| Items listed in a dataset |
■ ■ ■ ■ ■ ■ ■

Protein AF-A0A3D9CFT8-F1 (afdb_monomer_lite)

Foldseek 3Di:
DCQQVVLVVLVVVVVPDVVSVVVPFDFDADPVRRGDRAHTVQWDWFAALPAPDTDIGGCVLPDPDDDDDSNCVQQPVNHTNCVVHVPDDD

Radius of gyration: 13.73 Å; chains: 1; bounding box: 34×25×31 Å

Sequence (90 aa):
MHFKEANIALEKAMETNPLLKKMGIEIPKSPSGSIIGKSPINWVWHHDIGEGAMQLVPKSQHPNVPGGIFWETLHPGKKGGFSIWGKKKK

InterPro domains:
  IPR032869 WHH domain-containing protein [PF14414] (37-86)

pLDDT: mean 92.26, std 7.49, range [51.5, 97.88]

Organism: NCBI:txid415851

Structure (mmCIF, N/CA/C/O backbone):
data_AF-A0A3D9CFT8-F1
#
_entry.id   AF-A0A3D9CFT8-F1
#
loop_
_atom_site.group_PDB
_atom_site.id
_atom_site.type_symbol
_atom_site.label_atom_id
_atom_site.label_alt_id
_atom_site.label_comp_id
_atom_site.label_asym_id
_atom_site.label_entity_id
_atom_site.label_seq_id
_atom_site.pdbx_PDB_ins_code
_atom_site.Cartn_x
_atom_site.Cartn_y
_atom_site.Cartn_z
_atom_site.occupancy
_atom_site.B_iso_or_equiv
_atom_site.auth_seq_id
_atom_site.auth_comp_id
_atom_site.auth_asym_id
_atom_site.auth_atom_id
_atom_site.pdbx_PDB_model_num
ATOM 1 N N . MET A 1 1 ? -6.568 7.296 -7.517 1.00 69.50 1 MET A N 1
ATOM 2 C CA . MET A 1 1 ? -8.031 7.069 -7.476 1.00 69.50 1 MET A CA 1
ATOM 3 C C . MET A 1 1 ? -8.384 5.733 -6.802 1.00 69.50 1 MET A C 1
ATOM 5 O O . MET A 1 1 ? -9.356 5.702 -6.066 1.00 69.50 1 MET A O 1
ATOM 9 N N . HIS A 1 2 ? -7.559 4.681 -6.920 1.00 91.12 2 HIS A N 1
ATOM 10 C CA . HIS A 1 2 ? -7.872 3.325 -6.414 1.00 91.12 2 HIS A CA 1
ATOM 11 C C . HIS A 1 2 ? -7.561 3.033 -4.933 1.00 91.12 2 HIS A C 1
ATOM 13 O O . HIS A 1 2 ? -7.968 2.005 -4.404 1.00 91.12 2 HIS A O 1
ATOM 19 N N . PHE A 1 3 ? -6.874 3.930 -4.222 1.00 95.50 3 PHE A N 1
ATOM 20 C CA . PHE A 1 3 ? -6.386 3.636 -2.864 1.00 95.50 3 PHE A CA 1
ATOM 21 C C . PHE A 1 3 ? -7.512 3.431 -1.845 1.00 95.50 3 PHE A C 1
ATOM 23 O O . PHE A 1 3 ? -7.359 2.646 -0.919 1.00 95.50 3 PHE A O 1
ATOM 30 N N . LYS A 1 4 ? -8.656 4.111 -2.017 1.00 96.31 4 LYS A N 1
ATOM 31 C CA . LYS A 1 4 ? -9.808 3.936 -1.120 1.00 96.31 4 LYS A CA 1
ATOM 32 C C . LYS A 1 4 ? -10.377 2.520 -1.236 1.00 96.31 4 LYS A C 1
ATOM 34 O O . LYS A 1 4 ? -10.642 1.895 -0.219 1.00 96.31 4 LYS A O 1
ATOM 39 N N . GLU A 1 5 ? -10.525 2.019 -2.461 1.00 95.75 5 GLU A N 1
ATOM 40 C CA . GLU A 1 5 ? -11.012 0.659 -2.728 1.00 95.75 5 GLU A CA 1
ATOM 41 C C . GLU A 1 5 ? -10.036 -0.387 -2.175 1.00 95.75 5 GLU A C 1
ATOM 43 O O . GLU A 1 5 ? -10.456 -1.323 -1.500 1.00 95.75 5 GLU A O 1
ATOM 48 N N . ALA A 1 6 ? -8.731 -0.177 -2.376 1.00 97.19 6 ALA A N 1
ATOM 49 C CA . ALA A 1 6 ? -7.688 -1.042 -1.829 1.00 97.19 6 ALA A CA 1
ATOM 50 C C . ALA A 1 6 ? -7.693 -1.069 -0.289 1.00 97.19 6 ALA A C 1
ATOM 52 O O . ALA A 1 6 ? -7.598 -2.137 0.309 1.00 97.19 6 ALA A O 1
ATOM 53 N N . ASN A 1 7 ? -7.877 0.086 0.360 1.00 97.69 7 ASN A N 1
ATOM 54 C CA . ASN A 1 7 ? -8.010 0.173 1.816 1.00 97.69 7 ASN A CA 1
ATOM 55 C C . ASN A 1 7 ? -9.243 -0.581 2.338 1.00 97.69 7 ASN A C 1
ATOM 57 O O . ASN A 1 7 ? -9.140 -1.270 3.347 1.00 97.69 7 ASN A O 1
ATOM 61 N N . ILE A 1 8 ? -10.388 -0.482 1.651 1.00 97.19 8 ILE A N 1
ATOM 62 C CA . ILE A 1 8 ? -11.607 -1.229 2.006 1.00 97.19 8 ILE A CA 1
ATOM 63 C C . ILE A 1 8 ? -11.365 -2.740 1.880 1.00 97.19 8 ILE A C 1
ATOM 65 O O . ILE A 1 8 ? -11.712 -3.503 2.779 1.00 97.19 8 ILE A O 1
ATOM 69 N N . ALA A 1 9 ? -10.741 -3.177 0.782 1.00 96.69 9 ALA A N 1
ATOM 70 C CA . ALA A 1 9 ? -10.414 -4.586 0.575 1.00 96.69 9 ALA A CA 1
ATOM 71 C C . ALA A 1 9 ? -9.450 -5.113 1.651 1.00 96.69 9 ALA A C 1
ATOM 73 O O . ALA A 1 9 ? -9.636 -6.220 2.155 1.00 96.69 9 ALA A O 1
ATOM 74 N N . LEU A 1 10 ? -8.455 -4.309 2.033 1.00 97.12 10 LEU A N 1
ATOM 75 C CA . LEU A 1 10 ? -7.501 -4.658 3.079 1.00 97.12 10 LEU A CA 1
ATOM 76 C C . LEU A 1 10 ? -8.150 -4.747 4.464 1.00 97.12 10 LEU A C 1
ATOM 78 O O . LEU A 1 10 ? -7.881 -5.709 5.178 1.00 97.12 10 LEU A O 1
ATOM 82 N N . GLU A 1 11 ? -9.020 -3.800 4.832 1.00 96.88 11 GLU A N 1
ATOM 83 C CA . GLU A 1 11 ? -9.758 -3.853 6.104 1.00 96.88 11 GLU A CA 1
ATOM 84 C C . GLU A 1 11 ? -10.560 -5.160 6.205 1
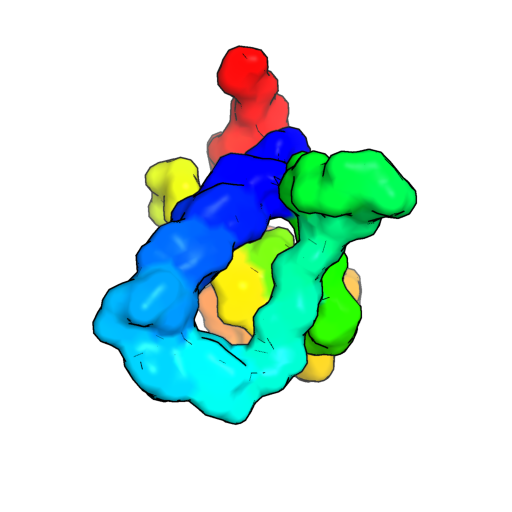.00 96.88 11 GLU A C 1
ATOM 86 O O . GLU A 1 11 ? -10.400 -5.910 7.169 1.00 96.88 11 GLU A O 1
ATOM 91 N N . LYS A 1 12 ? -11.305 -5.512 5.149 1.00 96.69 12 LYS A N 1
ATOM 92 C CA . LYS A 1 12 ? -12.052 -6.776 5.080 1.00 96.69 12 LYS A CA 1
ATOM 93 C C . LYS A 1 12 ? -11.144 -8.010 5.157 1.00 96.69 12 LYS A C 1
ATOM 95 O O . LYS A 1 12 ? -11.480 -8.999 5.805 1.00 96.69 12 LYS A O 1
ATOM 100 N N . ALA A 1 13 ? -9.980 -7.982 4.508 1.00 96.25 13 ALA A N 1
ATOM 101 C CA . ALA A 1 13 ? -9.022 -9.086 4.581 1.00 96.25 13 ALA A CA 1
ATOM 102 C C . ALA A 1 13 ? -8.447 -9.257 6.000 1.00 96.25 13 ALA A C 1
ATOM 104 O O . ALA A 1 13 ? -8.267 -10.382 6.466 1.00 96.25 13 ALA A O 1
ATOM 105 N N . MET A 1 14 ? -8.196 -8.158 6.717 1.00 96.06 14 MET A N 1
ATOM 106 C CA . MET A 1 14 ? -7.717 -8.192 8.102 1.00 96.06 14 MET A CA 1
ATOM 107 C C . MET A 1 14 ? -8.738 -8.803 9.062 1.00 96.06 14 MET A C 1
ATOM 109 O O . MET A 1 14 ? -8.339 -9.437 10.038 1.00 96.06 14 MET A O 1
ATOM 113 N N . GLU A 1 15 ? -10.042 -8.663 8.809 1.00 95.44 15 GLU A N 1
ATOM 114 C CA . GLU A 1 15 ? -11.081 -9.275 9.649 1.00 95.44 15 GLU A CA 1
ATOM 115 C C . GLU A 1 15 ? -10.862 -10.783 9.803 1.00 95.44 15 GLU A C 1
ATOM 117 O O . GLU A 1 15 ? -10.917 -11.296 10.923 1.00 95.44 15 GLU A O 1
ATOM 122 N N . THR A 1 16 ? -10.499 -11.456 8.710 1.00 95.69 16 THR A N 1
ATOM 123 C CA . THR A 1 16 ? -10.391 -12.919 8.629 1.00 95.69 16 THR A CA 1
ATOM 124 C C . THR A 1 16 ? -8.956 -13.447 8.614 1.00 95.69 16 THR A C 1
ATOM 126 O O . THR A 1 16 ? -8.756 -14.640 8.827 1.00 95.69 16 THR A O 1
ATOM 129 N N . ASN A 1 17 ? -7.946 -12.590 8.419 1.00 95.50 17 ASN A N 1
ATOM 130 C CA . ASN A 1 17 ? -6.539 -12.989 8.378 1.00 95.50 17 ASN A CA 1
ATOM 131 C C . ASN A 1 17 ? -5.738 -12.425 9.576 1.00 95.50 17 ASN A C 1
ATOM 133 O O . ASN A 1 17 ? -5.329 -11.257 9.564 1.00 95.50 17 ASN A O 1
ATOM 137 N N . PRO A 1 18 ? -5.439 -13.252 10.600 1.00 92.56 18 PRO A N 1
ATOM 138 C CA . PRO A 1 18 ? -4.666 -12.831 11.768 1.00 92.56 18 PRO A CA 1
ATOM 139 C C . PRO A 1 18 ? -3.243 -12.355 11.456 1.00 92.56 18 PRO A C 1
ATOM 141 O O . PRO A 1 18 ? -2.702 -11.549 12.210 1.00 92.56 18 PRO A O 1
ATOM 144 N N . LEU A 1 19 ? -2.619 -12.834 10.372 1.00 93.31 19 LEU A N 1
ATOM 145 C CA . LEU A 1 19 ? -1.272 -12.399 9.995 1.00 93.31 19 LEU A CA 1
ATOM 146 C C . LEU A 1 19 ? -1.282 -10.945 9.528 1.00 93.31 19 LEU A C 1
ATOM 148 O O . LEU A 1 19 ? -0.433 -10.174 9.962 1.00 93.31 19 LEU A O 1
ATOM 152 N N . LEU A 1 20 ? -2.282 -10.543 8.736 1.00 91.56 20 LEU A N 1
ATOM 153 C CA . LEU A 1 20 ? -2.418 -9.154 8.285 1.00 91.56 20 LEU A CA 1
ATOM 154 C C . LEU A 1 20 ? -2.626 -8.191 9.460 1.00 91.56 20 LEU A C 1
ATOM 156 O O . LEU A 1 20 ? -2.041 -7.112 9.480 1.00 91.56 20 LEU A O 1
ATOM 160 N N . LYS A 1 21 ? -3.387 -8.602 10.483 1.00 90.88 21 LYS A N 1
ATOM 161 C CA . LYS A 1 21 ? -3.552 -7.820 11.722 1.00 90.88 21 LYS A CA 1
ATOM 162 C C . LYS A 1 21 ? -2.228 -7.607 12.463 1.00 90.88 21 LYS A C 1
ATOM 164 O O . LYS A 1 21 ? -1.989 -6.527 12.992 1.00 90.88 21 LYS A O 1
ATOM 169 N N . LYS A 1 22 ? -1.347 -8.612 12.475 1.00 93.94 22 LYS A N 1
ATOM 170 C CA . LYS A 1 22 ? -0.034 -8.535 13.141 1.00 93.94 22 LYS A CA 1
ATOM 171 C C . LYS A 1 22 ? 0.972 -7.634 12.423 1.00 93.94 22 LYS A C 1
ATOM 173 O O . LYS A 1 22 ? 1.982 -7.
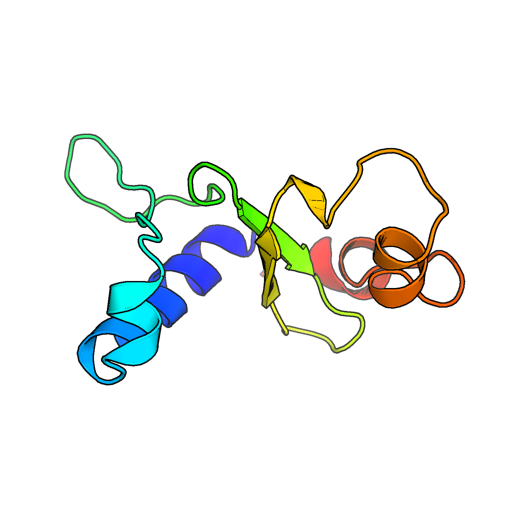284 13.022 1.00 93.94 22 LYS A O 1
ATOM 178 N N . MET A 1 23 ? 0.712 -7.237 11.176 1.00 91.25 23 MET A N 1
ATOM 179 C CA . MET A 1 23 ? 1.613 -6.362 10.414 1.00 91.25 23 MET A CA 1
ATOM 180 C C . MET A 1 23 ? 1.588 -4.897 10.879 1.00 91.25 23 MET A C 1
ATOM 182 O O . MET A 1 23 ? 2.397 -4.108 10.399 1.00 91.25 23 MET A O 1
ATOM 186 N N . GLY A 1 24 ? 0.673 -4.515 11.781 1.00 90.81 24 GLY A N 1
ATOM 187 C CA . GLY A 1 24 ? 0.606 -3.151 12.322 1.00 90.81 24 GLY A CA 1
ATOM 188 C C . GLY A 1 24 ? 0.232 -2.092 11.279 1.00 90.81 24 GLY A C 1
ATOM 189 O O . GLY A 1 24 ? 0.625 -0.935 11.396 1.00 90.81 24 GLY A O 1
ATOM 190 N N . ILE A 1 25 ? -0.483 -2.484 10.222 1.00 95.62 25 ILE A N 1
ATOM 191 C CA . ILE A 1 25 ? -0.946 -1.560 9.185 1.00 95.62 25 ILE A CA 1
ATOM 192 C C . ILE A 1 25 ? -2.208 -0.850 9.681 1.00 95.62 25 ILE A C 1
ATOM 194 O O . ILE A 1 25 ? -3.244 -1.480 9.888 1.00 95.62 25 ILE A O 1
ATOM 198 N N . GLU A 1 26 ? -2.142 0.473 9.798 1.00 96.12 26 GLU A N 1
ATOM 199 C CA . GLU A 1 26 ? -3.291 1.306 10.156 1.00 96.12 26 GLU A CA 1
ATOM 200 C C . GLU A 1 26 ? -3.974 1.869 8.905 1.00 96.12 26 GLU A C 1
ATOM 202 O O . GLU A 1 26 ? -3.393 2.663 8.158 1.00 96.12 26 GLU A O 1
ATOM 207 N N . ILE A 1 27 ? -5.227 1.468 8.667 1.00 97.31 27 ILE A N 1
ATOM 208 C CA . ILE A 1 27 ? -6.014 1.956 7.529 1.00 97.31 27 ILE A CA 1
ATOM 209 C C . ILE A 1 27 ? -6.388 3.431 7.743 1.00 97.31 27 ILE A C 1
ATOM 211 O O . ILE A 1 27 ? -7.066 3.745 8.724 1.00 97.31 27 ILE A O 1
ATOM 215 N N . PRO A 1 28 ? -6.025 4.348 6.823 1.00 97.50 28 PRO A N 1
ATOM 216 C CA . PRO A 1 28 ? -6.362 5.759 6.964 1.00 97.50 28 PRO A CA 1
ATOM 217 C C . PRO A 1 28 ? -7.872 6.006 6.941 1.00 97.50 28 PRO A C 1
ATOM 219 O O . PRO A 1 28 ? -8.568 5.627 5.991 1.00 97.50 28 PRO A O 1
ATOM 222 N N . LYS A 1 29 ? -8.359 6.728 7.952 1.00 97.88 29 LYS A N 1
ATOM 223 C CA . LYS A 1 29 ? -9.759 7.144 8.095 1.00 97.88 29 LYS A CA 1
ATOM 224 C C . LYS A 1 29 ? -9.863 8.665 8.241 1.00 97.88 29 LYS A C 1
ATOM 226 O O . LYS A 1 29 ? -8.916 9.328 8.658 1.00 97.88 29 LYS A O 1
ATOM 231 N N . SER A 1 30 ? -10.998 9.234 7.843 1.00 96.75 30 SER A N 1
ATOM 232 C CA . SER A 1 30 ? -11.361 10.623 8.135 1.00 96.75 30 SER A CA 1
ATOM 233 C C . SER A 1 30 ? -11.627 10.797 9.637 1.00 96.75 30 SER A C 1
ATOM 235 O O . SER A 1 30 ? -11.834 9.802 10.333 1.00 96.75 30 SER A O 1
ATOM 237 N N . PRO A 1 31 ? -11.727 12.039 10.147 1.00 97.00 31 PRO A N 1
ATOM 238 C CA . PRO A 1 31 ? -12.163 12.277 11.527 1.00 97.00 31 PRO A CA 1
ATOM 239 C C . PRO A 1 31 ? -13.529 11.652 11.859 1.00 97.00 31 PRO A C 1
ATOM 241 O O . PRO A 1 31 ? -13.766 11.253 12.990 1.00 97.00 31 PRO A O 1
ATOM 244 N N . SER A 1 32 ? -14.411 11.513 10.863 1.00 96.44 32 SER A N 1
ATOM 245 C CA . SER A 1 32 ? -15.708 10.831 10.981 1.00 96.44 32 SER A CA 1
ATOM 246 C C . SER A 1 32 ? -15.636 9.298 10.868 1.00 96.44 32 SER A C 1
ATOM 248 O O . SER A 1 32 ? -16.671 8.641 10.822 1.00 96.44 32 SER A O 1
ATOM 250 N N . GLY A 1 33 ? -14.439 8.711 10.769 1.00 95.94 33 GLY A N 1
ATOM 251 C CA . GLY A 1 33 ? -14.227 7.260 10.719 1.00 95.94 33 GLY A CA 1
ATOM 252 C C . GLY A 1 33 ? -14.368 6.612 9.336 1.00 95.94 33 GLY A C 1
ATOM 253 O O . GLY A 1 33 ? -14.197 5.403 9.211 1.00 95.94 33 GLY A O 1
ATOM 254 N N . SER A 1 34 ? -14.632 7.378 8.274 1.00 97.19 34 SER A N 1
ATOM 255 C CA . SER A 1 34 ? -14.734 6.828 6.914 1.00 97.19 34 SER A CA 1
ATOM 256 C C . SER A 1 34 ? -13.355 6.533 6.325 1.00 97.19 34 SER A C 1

■ ■ ■ ■ ■ ■ ■

Look above for the line with "284 13.022 1.00 93.94 22 LYS A O 1" and copy exactly from it through the line with "ATOM 186 N N", both included. Omit the pictures.

| TASK OUTPUT |
284 13.022 1.00 93.94 22 LYS A O 1
ATOM 178 N N . MET A 1 23 ? 0.712 -7.237 11.176 1.00 91.25 23 MET A N 1
ATOM 179 C CA . MET A 1 23 ? 1.613 -6.362 10.414 1.00 91.25 23 MET A CA 1
ATOM 180 C C . MET A 1 23 ? 1.588 -4.897 10.879 1.00 91.25 23 MET A C 1
ATOM 182 O O . MET A 1 23 ? 2.397 -4.108 10.399 1.00 91.25 23 MET A O 1
ATOM 186 N N . GLY A 1 24 ? 0.673 -4.515 11.781 1.00 90.81 24 GLY A N 1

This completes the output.